La médula del asunto, entonces, se formula así: lo ocurrido en el jardín japonés del Parque Metropolitano es sintomático de una falta de necesidad como sociedad por abrir sus formas de significación de lo real hacia otros y nuevos paradigmas, esto es, el encarar (poner en común) la polivalencia de sentidos que ofrece un Estado y un país que, quiérase o no, es multicultural; simultáneamente, en que se mantiene una suerte de voluntad social (un posicionamiento existencial) ancorado en la indiferencia y la omisión de la alteridad.

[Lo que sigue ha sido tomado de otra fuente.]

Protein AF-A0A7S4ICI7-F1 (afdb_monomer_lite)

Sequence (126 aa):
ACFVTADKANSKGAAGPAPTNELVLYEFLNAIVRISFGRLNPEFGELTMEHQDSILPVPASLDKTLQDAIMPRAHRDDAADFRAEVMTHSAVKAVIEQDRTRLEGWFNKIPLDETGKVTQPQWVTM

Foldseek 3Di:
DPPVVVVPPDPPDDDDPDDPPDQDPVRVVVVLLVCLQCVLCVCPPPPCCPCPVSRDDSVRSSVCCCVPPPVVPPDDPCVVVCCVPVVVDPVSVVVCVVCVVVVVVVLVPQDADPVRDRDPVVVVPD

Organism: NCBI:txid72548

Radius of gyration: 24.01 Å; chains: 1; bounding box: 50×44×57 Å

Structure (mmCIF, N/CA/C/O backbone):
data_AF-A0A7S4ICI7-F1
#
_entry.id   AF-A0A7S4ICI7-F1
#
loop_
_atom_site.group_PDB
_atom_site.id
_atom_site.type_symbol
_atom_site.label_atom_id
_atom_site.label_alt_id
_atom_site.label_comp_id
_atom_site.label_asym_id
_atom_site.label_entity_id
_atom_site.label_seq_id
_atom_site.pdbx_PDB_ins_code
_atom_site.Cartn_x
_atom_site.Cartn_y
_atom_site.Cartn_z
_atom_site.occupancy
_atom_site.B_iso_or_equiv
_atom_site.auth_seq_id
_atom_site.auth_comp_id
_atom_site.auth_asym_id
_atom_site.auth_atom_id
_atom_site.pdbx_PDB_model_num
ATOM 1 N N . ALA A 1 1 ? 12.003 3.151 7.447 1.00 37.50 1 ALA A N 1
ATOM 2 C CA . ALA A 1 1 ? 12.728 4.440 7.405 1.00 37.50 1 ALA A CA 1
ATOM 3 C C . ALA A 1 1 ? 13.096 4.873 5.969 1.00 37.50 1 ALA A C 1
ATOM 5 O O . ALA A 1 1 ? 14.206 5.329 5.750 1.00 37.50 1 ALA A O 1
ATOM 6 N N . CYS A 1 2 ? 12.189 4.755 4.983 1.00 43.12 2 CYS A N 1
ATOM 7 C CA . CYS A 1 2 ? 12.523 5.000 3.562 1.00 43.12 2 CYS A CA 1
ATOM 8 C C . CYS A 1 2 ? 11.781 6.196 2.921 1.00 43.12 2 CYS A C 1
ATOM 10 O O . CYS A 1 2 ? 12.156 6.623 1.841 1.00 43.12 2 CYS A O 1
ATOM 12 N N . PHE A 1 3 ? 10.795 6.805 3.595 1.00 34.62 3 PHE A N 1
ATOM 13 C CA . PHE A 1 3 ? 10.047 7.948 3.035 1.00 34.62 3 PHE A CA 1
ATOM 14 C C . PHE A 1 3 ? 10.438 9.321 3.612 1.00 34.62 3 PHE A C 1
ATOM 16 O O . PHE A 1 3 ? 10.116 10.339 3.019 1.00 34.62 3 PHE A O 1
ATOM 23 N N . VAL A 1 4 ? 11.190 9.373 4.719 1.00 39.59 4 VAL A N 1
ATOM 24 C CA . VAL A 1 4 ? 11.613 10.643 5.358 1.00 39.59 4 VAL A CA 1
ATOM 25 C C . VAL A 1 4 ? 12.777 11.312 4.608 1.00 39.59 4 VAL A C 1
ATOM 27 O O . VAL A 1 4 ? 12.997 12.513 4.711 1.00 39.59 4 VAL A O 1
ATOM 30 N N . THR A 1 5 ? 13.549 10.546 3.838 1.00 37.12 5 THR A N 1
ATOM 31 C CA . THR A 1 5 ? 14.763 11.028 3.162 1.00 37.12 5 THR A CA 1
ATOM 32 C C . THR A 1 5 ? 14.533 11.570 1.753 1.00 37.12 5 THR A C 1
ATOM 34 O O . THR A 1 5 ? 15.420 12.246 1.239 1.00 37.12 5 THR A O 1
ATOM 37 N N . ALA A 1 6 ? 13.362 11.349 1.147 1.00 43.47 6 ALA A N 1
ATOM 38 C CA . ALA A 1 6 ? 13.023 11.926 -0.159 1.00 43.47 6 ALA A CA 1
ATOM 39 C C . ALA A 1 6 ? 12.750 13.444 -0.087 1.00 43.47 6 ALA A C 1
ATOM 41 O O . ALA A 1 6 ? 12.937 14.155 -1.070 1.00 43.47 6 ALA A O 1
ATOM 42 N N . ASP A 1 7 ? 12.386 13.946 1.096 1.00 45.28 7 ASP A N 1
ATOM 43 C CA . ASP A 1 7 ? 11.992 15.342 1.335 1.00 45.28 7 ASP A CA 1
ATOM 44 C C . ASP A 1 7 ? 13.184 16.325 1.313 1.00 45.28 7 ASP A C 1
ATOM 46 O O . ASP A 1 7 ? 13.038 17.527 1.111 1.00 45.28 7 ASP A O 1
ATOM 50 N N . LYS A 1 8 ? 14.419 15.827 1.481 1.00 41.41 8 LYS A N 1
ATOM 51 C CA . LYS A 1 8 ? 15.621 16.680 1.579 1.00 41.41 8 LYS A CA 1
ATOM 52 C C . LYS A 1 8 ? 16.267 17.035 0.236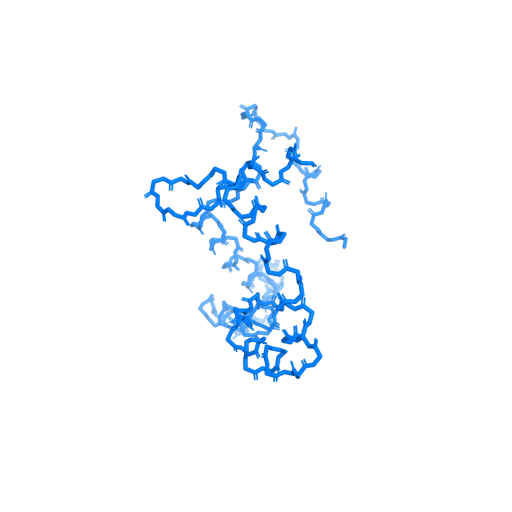 1.00 41.41 8 LYS A C 1
ATOM 54 O O . LYS A 1 8 ? 17.230 17.798 0.225 1.00 41.41 8 LYS A O 1
ATOM 59 N N . ALA A 1 9 ? 15.786 16.493 -0.884 1.00 40.31 9 ALA A N 1
ATOM 60 C CA . ALA A 1 9 ? 16.523 16.540 -2.149 1.00 40.31 9 ALA A CA 1
ATOM 61 C C . ALA A 1 9 ? 16.156 17.694 -3.102 1.00 40.31 9 ALA A C 1
ATOM 63 O O . ALA A 1 9 ? 16.803 17.810 -4.140 1.00 40.31 9 ALA A O 1
ATOM 64 N N . ASN A 1 10 ? 15.186 18.567 -2.799 1.00 40.31 10 ASN A N 1
ATOM 65 C CA . ASN A 1 10 ? 14.819 19.628 -3.748 1.00 40.31 10 ASN A CA 1
ATOM 66 C C . ASN A 1 10 ? 14.540 20.996 -3.105 1.00 40.31 10 ASN A C 1
ATOM 68 O O . ASN A 1 10 ? 13.436 21.523 -3.168 1.00 40.31 10 ASN A O 1
ATOM 72 N N . SER A 1 11 ? 15.571 21.604 -2.513 1.00 41.69 11 SER A N 1
ATOM 73 C CA . SER A 1 11 ? 15.542 22.987 -2.006 1.00 41.69 11 SER A CA 1
ATOM 74 C C . SER A 1 11 ? 15.958 24.047 -3.043 1.00 41.69 11 SER A C 1
ATOM 76 O O . SER A 1 11 ? 16.336 25.161 -2.682 1.00 41.69 11 SER A O 1
ATOM 78 N N . LYS A 1 12 ? 15.886 23.742 -4.347 1.00 41.41 12 LYS A N 1
ATOM 79 C CA . LYS A 1 12 ? 16.139 24.711 -5.428 1.00 41.41 12 LYS A CA 1
ATOM 80 C C . LYS A 1 12 ? 14.960 24.788 -6.402 1.00 41.41 12 LYS A C 1
ATOM 82 O O . LYS A 1 12 ? 15.052 24.374 -7.550 1.00 41.41 12 LYS A O 1
ATOM 87 N N . GLY A 1 13 ? 13.858 25.365 -5.939 1.00 35.19 13 GLY A N 1
ATOM 88 C CA . GLY A 1 13 ? 12.709 25.749 -6.761 1.00 35.19 13 GLY A CA 1
ATOM 89 C C . GLY A 1 13 ? 11.728 26.566 -5.924 1.00 35.19 13 GLY A C 1
ATOM 90 O O . GLY A 1 13 ? 11.531 26.260 -4.757 1.00 35.19 13 GLY A O 1
ATOM 91 N N . ALA A 1 14 ? 11.205 27.655 -6.476 1.00 37.69 14 ALA A N 1
ATOM 92 C CA . ALA A 1 14 ? 10.552 28.745 -5.755 1.00 37.69 14 ALA A CA 1
ATOM 93 C C . ALA A 1 14 ? 9.324 28.357 -4.899 1.00 37.69 14 ALA A C 1
ATOM 95 O O . ALA A 1 14 ? 8.535 27.491 -5.261 1.00 37.69 14 ALA A O 1
ATOM 96 N N . ALA A 1 15 ? 9.189 29.091 -3.789 1.00 49.44 15 ALA A N 1
ATOM 97 C CA . ALA A 1 15 ? 8.084 29.182 -2.834 1.00 49.44 15 ALA A CA 1
ATOM 98 C C . ALA A 1 15 ? 6.692 28.747 -3.342 1.00 49.44 15 ALA A C 1
ATOM 100 O O . ALA A 1 15 ? 5.992 29.509 -4.008 1.00 49.44 15 ALA A O 1
ATOM 101 N N . GLY A 1 16 ? 6.262 27.557 -2.919 1.00 40.31 16 GLY A N 1
ATOM 102 C CA . GLY A 1 16 ? 4.851 27.204 -2.751 1.00 40.31 16 GLY A CA 1
ATOM 103 C C . GLY A 1 16 ? 4.476 27.218 -1.260 1.00 40.31 16 GLY A C 1
ATOM 104 O O . GLY A 1 16 ? 5.376 27.142 -0.417 1.00 40.31 16 GLY A O 1
ATOM 105 N N . PRO A 1 17 ? 3.182 27.345 -0.905 1.00 42.97 17 PRO A N 1
ATOM 106 C CA . PRO A 1 17 ? 2.740 27.227 0.484 1.00 42.97 17 PRO A CA 1
ATOM 107 C C . PRO A 1 17 ? 3.205 25.891 1.077 1.0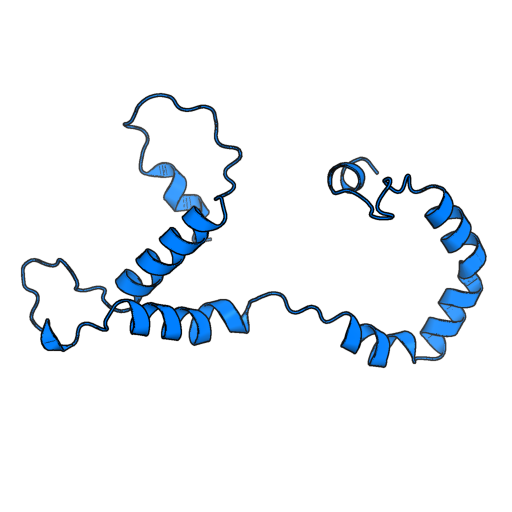0 42.97 17 PRO A C 1
ATOM 109 O O . PRO A 1 17 ? 3.264 24.893 0.360 1.00 42.97 17 PRO A O 1
ATOM 112 N N . ALA A 1 18 ? 3.561 25.887 2.369 1.00 51.22 18 ALA A N 1
ATOM 113 C CA . ALA A 1 18 ? 3.988 24.681 3.074 1.00 51.22 18 ALA A CA 1
ATOM 114 C C . ALA A 1 18 ? 2.931 23.586 2.854 1.00 51.22 18 ALA A C 1
ATOM 116 O O . ALA A 1 18 ? 1.782 23.785 3.258 1.00 51.22 18 ALA A O 1
ATOM 117 N N . PRO A 1 19 ? 3.267 22.485 2.165 1.00 50.09 19 PRO A N 1
ATOM 118 C CA . PRO A 1 19 ? 2.269 21.507 1.802 1.00 50.09 19 PRO A CA 1
ATOM 119 C C . PRO A 1 19 ? 1.778 20.846 3.090 1.00 50.09 19 PRO A C 1
ATOM 121 O O . PRO A 1 19 ? 2.547 20.218 3.819 1.00 50.09 19 PRO A O 1
ATOM 124 N N . THR A 1 20 ? 0.481 20.945 3.371 1.00 54.00 20 THR A N 1
ATOM 125 C CA . THR A 1 20 ? -0.214 19.815 3.988 1.00 54.00 20 THR A CA 1
ATOM 126 C C . THR A 1 20 ? -0.019 18.677 2.993 1.00 54.00 20 THR A C 1
ATOM 128 O O . THR A 1 20 ? -0.651 18.667 1.942 1.00 54.00 20 THR A O 1
ATOM 131 N N . ASN A 1 21 ? 1.005 17.860 3.241 1.00 61.25 21 ASN A N 1
ATOM 132 C CA . ASN A 1 21 ? 1.717 17.016 2.272 1.00 61.25 21 ASN A CA 1
ATOM 133 C C . ASN A 1 21 ? 0.904 15.769 1.859 1.00 61.25 21 ASN A C 1
ATOM 135 O O . ASN A 1 21 ? 1.423 14.658 1.776 1.00 61.25 21 ASN A O 1
ATOM 139 N N . GLU A 1 22 ? -0.400 15.944 1.667 1.00 66.44 22 GLU A N 1
ATOM 140 C CA . GLU A 1 22 ? -1.350 14.920 1.268 1.00 66.44 22 GLU A CA 1
ATOM 141 C C . GLU A 1 22 ? -1.456 14.928 -0.256 1.00 66.44 22 GLU A C 1
ATOM 143 O O . GLU A 1 22 ? -1.861 15.915 -0.867 1.00 66.44 22 GLU A O 1
ATOM 148 N N . LEU A 1 23 ? -1.061 13.819 -0.877 1.00 74.12 23 LEU A N 1
ATOM 149 C CA . LEU A 1 23 ? -1.261 13.615 -2.307 1.00 74.12 23 LEU A CA 1
ATOM 150 C C . LEU A 1 23 ? -2.758 13.498 -2.589 1.00 74.12 23 LEU A C 1
ATOM 152 O O . LEU A 1 23 ? -3.454 12.695 -1.960 1.00 74.12 23 LEU A O 1
ATOM 156 N N . VAL A 1 24 ? -3.244 14.225 -3.593 1.00 86.19 24 VAL A N 1
ATOM 157 C CA . VAL A 1 24 ? -4.594 13.984 -4.116 1.00 86.19 24 VAL A CA 1
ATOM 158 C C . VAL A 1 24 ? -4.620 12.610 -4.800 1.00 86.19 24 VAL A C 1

Lo último a indicar, para tomar un par de notas. La susodicha restricción en el ánimo del encuentro con la divergencia, lo “otro” o la batería de convergencias de sentido en la sociedad chilena –en particular con la relación de los países asiáticos–, guarda consigo dos enormes peligros: a) se seguirá invisibilizando la presencia de las culturas asiáticas en nuestro país, tanto en temas de orden migratorio, en el asentamiento de formas simbólicas (materiales e inmateriales) y sus procesos de mixtura con nuestra cultura. Cuestión que se ha vuelto un problema histórico y endémico del Estado chileno. Me refiero, por ejemplo, a tópicos relacionados con el idioma, la gastronomía, la cultura popular, la religiosidad, etcétera; b) la continuación (y saturación) de una imagen del Asia empobrecida, residual, y unívocamente entroncada dentro de un molde económico, donde los actores estatales, políticos, privados y aquellos provenientes del mundo académico tenemos una responsabilidad en su condición empaquetada. Japón, China, Corea, el Asia Oriental, el Sudeste Asiático, etcétera, son fenómenos históricos y constelaciones culturales que han influenciado nuestra sociedad, y deben ser tratados con la necesidad (intelectual, académica y política) correspondiente al mundo globalizado que Chile desea proyectar y, en el fondo, todavía inscribirse. Las anteojeras sobran.